I giorni scorrevano, la Fiera si approssimava, ma la situazione non mostrava segni di miglioramento. La scrofa continuava ad ostentare un mood esistenzialista, dove la malinconia aveva preso il posto della consueta giovialità. Durante il giorno girellava un po’ per l’aia, ma con l’atteggiamento distaccato di chi aveva capito che la vita è tutta una farsa dove zotici contadini possono gratificarti con coccarde colorate a volontà, ma niente veramente conta nell’economia del creato. Il nobile della Berardesca si era adoperato per risvegliare l’interesse della scrofa tentandola con ogni tipo di mangime possibile e provando addirittura ad imboccarla: senza esito.
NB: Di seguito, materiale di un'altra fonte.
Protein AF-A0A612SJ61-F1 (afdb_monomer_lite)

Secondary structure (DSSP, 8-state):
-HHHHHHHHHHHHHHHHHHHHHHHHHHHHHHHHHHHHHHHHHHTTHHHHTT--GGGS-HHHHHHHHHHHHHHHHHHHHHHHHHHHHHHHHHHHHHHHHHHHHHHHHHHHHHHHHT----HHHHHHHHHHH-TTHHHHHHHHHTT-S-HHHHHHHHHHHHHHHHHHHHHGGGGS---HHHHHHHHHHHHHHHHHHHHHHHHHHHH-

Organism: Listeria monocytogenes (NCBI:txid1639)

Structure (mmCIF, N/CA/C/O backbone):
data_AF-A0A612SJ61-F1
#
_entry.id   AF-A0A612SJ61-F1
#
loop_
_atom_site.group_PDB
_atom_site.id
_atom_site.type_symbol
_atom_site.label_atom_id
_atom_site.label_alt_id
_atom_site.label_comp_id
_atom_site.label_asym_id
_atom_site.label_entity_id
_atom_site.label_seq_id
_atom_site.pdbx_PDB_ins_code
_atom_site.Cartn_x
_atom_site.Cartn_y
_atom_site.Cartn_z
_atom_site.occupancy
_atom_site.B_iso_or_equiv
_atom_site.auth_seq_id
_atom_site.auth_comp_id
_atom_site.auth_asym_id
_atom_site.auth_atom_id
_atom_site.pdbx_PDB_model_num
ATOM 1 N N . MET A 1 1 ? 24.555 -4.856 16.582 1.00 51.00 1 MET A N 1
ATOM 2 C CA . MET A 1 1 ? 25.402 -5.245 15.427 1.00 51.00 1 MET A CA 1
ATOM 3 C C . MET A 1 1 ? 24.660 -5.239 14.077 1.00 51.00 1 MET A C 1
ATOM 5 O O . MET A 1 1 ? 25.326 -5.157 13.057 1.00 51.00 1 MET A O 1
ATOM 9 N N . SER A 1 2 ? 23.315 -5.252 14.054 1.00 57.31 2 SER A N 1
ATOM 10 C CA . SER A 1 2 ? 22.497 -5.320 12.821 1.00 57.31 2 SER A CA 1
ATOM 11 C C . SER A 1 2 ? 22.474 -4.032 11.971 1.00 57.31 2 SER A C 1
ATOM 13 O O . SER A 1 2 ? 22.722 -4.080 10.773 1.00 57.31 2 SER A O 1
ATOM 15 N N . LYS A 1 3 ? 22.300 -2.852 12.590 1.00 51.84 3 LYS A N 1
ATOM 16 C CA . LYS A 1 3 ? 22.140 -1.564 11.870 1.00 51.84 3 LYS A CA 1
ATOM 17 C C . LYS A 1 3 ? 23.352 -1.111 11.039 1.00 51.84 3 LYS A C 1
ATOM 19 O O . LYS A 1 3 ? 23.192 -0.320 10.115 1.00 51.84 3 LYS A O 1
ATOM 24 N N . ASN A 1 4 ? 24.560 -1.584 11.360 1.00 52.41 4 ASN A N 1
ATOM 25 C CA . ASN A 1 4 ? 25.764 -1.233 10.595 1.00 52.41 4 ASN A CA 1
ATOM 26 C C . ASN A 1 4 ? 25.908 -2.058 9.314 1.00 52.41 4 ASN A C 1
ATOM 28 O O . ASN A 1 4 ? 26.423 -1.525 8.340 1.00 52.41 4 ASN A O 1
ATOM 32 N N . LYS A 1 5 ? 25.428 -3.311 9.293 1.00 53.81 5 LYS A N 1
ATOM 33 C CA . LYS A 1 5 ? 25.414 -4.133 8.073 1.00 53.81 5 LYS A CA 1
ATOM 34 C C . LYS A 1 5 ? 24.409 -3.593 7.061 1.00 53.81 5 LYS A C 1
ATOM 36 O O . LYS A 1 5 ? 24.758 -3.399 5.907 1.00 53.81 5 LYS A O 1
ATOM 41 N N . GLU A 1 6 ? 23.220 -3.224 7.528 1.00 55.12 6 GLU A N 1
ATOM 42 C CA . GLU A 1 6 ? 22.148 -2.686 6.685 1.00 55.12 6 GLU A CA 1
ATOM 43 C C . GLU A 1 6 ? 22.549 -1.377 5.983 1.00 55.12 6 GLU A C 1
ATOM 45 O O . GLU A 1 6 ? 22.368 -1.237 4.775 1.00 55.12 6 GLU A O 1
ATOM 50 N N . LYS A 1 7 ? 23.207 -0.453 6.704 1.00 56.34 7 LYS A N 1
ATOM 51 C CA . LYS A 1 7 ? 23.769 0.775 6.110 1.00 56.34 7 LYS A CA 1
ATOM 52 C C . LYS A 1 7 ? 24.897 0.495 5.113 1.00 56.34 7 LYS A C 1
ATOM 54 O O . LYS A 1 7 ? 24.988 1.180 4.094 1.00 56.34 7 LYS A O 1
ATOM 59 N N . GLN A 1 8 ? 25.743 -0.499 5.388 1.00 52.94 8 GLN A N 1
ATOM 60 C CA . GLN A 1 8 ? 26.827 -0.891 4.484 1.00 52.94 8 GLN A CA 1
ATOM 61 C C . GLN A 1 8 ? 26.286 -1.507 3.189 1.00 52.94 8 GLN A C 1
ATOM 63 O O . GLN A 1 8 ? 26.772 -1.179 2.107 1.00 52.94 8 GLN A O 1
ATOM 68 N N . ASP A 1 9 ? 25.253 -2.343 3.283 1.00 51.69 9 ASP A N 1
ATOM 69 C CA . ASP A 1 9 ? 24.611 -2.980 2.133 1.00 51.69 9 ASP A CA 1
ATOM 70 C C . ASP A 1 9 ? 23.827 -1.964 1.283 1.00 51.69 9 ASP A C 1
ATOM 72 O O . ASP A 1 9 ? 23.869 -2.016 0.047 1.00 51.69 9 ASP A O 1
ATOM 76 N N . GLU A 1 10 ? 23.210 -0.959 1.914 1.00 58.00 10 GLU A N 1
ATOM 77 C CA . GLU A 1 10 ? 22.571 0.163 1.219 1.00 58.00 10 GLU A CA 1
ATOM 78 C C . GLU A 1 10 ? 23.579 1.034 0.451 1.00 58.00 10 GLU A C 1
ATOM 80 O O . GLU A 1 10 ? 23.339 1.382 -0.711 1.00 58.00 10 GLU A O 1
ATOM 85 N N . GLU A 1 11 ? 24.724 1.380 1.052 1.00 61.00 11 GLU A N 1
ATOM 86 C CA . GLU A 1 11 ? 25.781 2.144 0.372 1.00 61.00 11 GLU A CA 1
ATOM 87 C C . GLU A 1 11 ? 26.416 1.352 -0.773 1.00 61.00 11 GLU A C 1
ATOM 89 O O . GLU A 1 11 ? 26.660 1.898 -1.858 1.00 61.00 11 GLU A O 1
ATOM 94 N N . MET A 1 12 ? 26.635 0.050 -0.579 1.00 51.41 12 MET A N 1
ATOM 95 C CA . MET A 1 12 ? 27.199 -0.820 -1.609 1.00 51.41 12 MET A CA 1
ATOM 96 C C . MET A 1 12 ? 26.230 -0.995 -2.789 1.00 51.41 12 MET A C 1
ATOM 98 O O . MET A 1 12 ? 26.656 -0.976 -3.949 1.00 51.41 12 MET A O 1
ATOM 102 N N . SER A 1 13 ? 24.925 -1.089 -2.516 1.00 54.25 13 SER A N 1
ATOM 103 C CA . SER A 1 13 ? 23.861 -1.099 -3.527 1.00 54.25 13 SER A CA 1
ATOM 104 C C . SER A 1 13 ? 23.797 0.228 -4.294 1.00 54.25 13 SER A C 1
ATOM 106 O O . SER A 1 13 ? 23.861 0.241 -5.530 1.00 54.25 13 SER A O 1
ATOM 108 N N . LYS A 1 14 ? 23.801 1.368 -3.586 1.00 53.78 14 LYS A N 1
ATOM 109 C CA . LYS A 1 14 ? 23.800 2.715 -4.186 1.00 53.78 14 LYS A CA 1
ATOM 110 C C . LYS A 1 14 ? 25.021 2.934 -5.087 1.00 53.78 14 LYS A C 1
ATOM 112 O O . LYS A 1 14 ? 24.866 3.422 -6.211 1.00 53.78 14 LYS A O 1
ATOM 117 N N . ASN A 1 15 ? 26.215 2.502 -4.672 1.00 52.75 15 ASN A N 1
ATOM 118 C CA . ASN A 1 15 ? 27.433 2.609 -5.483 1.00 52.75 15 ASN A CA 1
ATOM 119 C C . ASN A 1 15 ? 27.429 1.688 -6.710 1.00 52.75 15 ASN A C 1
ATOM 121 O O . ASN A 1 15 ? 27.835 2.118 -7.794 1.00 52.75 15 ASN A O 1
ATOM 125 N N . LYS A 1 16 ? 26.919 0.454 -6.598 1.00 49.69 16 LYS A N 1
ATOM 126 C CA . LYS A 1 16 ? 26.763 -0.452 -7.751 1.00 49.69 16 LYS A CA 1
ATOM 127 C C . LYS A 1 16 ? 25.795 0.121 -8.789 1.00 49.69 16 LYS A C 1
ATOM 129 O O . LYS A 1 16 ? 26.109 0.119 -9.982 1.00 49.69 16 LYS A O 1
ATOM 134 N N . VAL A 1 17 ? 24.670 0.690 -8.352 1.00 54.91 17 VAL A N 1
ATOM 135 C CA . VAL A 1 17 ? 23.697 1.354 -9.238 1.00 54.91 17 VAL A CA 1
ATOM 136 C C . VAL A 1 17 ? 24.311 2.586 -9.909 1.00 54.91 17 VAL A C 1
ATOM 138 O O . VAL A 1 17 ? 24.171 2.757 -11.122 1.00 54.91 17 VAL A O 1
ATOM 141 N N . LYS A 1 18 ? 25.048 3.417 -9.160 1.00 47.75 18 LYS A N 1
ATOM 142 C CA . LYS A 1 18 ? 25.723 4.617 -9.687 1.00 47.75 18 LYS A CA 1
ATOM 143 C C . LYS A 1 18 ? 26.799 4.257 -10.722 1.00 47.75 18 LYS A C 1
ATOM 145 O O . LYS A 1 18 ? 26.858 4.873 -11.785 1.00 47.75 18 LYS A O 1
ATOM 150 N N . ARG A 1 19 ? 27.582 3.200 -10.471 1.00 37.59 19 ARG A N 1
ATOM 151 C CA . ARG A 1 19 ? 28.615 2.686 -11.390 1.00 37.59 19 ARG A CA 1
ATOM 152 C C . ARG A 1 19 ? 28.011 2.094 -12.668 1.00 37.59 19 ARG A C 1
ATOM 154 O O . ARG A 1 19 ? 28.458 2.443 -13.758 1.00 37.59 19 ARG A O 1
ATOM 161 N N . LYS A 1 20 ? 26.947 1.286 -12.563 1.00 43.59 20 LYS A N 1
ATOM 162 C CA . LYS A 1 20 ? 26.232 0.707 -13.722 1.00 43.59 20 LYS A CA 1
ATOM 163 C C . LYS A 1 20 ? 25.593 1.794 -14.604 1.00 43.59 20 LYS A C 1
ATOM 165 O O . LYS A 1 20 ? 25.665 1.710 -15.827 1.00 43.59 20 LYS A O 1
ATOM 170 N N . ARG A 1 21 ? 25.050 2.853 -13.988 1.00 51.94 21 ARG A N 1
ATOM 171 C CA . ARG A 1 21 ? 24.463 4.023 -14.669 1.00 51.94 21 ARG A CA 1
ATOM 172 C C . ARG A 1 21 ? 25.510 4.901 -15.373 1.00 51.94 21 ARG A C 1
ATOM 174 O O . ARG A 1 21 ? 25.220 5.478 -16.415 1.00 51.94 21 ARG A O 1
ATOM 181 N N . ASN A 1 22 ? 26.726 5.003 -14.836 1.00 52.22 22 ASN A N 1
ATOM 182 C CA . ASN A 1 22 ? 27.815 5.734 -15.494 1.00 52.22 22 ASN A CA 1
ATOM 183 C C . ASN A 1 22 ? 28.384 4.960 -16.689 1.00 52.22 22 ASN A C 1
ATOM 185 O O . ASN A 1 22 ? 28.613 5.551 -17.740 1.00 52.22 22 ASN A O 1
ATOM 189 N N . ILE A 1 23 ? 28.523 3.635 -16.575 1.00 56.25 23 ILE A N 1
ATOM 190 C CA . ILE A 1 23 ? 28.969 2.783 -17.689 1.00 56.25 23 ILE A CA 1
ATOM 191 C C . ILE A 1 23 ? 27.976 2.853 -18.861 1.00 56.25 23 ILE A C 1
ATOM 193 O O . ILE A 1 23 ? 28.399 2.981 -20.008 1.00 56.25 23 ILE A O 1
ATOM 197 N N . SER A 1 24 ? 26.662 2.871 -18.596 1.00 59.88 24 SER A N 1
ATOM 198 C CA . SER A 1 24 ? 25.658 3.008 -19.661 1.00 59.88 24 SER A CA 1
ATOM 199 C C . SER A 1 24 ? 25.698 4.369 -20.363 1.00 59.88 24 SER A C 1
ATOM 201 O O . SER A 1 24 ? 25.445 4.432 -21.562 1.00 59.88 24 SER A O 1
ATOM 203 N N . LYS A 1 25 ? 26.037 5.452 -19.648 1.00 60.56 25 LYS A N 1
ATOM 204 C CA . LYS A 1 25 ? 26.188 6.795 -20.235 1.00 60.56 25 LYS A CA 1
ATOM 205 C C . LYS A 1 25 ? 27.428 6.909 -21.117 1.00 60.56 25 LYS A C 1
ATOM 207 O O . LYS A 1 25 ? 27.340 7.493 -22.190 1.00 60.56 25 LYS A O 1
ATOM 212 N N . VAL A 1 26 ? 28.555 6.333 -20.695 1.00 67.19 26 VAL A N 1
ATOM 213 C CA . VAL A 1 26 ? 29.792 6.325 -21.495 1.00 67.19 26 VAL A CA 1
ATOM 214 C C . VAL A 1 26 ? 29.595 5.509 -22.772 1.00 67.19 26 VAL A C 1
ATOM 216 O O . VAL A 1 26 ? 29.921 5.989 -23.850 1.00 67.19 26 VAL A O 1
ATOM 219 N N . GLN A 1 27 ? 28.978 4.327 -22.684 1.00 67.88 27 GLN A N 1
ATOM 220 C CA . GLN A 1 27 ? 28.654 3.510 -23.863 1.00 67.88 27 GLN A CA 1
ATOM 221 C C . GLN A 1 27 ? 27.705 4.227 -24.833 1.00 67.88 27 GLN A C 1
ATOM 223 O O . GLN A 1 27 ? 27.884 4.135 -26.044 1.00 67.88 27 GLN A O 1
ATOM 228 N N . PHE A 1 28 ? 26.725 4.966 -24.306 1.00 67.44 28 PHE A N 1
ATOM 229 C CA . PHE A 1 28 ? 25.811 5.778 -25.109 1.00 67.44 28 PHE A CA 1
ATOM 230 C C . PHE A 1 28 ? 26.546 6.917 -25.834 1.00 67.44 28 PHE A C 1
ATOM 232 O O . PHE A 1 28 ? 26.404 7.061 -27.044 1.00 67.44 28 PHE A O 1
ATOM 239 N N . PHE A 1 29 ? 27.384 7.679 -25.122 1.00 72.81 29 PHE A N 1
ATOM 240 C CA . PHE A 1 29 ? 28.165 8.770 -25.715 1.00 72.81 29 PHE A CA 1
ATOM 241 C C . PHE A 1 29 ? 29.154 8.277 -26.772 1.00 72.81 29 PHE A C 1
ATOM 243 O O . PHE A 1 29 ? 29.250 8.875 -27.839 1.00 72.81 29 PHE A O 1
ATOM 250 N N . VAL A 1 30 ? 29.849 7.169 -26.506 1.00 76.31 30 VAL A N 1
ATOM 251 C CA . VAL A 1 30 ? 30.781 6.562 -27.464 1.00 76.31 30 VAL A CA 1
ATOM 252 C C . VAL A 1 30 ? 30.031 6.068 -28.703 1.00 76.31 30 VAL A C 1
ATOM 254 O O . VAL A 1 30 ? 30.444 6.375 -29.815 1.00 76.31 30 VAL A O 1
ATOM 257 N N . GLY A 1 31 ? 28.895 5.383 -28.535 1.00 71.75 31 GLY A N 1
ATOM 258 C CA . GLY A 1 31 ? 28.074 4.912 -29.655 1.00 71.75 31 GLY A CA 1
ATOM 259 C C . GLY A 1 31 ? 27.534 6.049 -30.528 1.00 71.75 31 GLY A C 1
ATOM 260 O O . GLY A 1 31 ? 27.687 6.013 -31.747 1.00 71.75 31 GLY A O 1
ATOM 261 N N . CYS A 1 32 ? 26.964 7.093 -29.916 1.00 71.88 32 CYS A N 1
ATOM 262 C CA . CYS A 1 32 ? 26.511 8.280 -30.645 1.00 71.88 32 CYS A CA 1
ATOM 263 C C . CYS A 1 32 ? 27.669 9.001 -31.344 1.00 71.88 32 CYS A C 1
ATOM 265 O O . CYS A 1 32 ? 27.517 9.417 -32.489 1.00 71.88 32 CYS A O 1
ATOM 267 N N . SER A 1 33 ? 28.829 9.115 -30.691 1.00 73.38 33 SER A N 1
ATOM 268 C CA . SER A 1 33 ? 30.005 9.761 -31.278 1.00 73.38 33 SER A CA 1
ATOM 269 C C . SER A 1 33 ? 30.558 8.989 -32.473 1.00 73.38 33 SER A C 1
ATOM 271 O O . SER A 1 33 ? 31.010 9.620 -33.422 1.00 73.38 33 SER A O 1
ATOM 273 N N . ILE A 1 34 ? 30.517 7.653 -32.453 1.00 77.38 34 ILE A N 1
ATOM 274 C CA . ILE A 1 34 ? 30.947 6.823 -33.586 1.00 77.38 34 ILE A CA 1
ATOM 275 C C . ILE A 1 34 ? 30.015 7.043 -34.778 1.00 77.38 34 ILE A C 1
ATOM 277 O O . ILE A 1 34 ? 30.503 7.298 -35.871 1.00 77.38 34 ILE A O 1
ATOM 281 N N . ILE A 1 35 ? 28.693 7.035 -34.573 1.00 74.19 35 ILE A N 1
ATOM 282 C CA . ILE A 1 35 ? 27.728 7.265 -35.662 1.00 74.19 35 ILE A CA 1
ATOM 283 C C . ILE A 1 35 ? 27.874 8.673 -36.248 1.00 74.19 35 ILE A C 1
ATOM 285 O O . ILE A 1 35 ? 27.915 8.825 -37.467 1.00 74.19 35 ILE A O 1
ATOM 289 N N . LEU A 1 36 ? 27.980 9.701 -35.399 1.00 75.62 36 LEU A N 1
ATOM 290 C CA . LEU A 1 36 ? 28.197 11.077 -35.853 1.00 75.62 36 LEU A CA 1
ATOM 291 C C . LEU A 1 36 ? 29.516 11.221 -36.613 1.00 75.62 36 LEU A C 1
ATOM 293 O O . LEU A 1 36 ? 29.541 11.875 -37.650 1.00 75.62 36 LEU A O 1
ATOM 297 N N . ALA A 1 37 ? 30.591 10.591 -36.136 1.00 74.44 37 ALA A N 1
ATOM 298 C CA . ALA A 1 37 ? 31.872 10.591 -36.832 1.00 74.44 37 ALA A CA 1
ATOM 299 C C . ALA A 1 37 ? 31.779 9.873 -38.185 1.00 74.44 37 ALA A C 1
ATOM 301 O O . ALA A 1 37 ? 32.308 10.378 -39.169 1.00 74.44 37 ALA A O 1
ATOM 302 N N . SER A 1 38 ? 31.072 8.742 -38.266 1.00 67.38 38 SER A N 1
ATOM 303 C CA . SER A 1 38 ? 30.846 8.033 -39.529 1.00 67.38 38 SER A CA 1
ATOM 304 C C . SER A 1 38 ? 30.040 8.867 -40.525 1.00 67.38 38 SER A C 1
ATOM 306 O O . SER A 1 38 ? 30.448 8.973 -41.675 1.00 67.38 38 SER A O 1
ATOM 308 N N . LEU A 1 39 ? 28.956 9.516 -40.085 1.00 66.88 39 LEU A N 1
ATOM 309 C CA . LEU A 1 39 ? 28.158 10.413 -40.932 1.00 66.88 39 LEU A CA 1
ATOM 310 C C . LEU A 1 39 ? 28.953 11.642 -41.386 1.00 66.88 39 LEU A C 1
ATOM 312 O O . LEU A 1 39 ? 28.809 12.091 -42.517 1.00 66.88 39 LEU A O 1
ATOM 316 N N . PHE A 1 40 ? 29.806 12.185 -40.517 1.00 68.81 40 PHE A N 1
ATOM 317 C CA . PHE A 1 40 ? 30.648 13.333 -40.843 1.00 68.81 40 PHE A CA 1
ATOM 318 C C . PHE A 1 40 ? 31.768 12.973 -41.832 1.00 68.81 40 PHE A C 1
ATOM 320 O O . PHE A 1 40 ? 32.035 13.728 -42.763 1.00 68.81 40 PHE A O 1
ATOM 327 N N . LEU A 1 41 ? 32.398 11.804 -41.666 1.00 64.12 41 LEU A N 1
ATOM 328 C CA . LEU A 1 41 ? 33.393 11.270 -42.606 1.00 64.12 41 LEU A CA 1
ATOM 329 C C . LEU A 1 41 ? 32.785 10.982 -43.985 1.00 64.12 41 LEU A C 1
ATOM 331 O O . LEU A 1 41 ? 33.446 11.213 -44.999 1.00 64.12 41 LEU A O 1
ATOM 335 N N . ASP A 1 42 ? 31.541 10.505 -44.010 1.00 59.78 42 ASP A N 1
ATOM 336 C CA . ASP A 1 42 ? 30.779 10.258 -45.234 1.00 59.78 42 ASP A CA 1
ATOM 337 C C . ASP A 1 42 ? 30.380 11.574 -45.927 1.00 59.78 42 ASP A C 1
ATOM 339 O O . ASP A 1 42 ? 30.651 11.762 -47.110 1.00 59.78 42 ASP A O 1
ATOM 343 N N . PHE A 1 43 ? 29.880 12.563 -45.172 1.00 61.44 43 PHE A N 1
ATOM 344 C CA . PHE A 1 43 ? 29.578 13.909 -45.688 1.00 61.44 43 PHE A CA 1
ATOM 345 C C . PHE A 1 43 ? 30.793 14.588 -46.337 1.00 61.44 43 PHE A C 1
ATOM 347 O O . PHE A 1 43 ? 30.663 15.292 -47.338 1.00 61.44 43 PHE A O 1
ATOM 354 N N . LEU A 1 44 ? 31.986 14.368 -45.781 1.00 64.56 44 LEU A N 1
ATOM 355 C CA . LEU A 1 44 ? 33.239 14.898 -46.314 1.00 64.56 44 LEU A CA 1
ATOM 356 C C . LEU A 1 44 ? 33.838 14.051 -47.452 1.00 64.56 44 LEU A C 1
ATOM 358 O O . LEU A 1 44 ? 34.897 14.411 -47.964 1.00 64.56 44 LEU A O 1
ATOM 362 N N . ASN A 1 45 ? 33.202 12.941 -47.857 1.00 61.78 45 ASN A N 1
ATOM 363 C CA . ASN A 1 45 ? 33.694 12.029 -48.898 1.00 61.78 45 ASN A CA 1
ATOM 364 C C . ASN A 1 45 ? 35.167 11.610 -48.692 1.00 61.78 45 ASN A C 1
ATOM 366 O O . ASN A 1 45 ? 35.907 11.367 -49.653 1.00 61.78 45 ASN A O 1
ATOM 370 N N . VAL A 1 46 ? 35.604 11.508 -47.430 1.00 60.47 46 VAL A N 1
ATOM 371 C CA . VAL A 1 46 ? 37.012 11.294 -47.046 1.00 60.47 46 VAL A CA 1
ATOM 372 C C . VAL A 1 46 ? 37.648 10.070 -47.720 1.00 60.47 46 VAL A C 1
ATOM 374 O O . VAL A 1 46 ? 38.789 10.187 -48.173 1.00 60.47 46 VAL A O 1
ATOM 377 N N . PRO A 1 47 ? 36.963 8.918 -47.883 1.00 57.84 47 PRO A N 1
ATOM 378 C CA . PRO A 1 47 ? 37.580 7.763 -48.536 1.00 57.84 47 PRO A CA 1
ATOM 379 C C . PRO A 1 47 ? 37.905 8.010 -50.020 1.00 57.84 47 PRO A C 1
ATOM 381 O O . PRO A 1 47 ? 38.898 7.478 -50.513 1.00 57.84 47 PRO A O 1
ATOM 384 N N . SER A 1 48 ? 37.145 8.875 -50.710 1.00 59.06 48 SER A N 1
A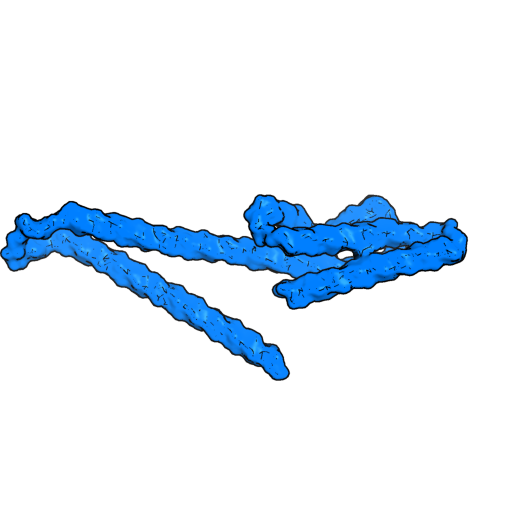TOM 385 C CA . SER A 1 48 ? 37.444 9.269 -52.097 1.00 59.06 48 SER A CA 1
ATOM 386 C C . SER A 1 48 ? 38.700 10.145 -52.191 1.00 59.06 48 SER A C 1
ATOM 388 O O . SER A 1 48 ? 39.483 10.008 -53.127 1.00 59.06 48 SER A O 1
ATOM 390 N N . HIS A 1 49 ? 38.939 10.990 -51.180 1.00 61.47 49 HIS A N 1
ATOM 391 C CA . HIS A 1 49 ? 40.149 11.809 -51.061 1.00 61.47 49 HIS A CA 1
ATOM 392 C C . HIS A 1 49 ? 41.393 10.984 -50.713 1.00 61.47 49 HIS A C 1
ATOM 394 O O . HIS A 1 49 ? 42.497 11.347 -51.106 1.00 61.47 49 HIS A O 1
ATOM 400 N N . PHE A 1 50 ? 41.218 9.849 -50.033 1.00 62.78 50 PHE A N 1
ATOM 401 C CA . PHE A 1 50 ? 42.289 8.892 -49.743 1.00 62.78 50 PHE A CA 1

Lei sembrava aver aderito alla filosofia di Henri Chenot: ingurgitava solo il tot di calorie sufficienti per non scivolare nel deliquio, senza indulgere ad altra tentazione.
Finchè un giorno, mentre stava tornando dal recinto dei maiali verso casa, il Conte non si accorse di un odore particolare che sovrastava il profumo delle Cariopteris e delle Violaciocche.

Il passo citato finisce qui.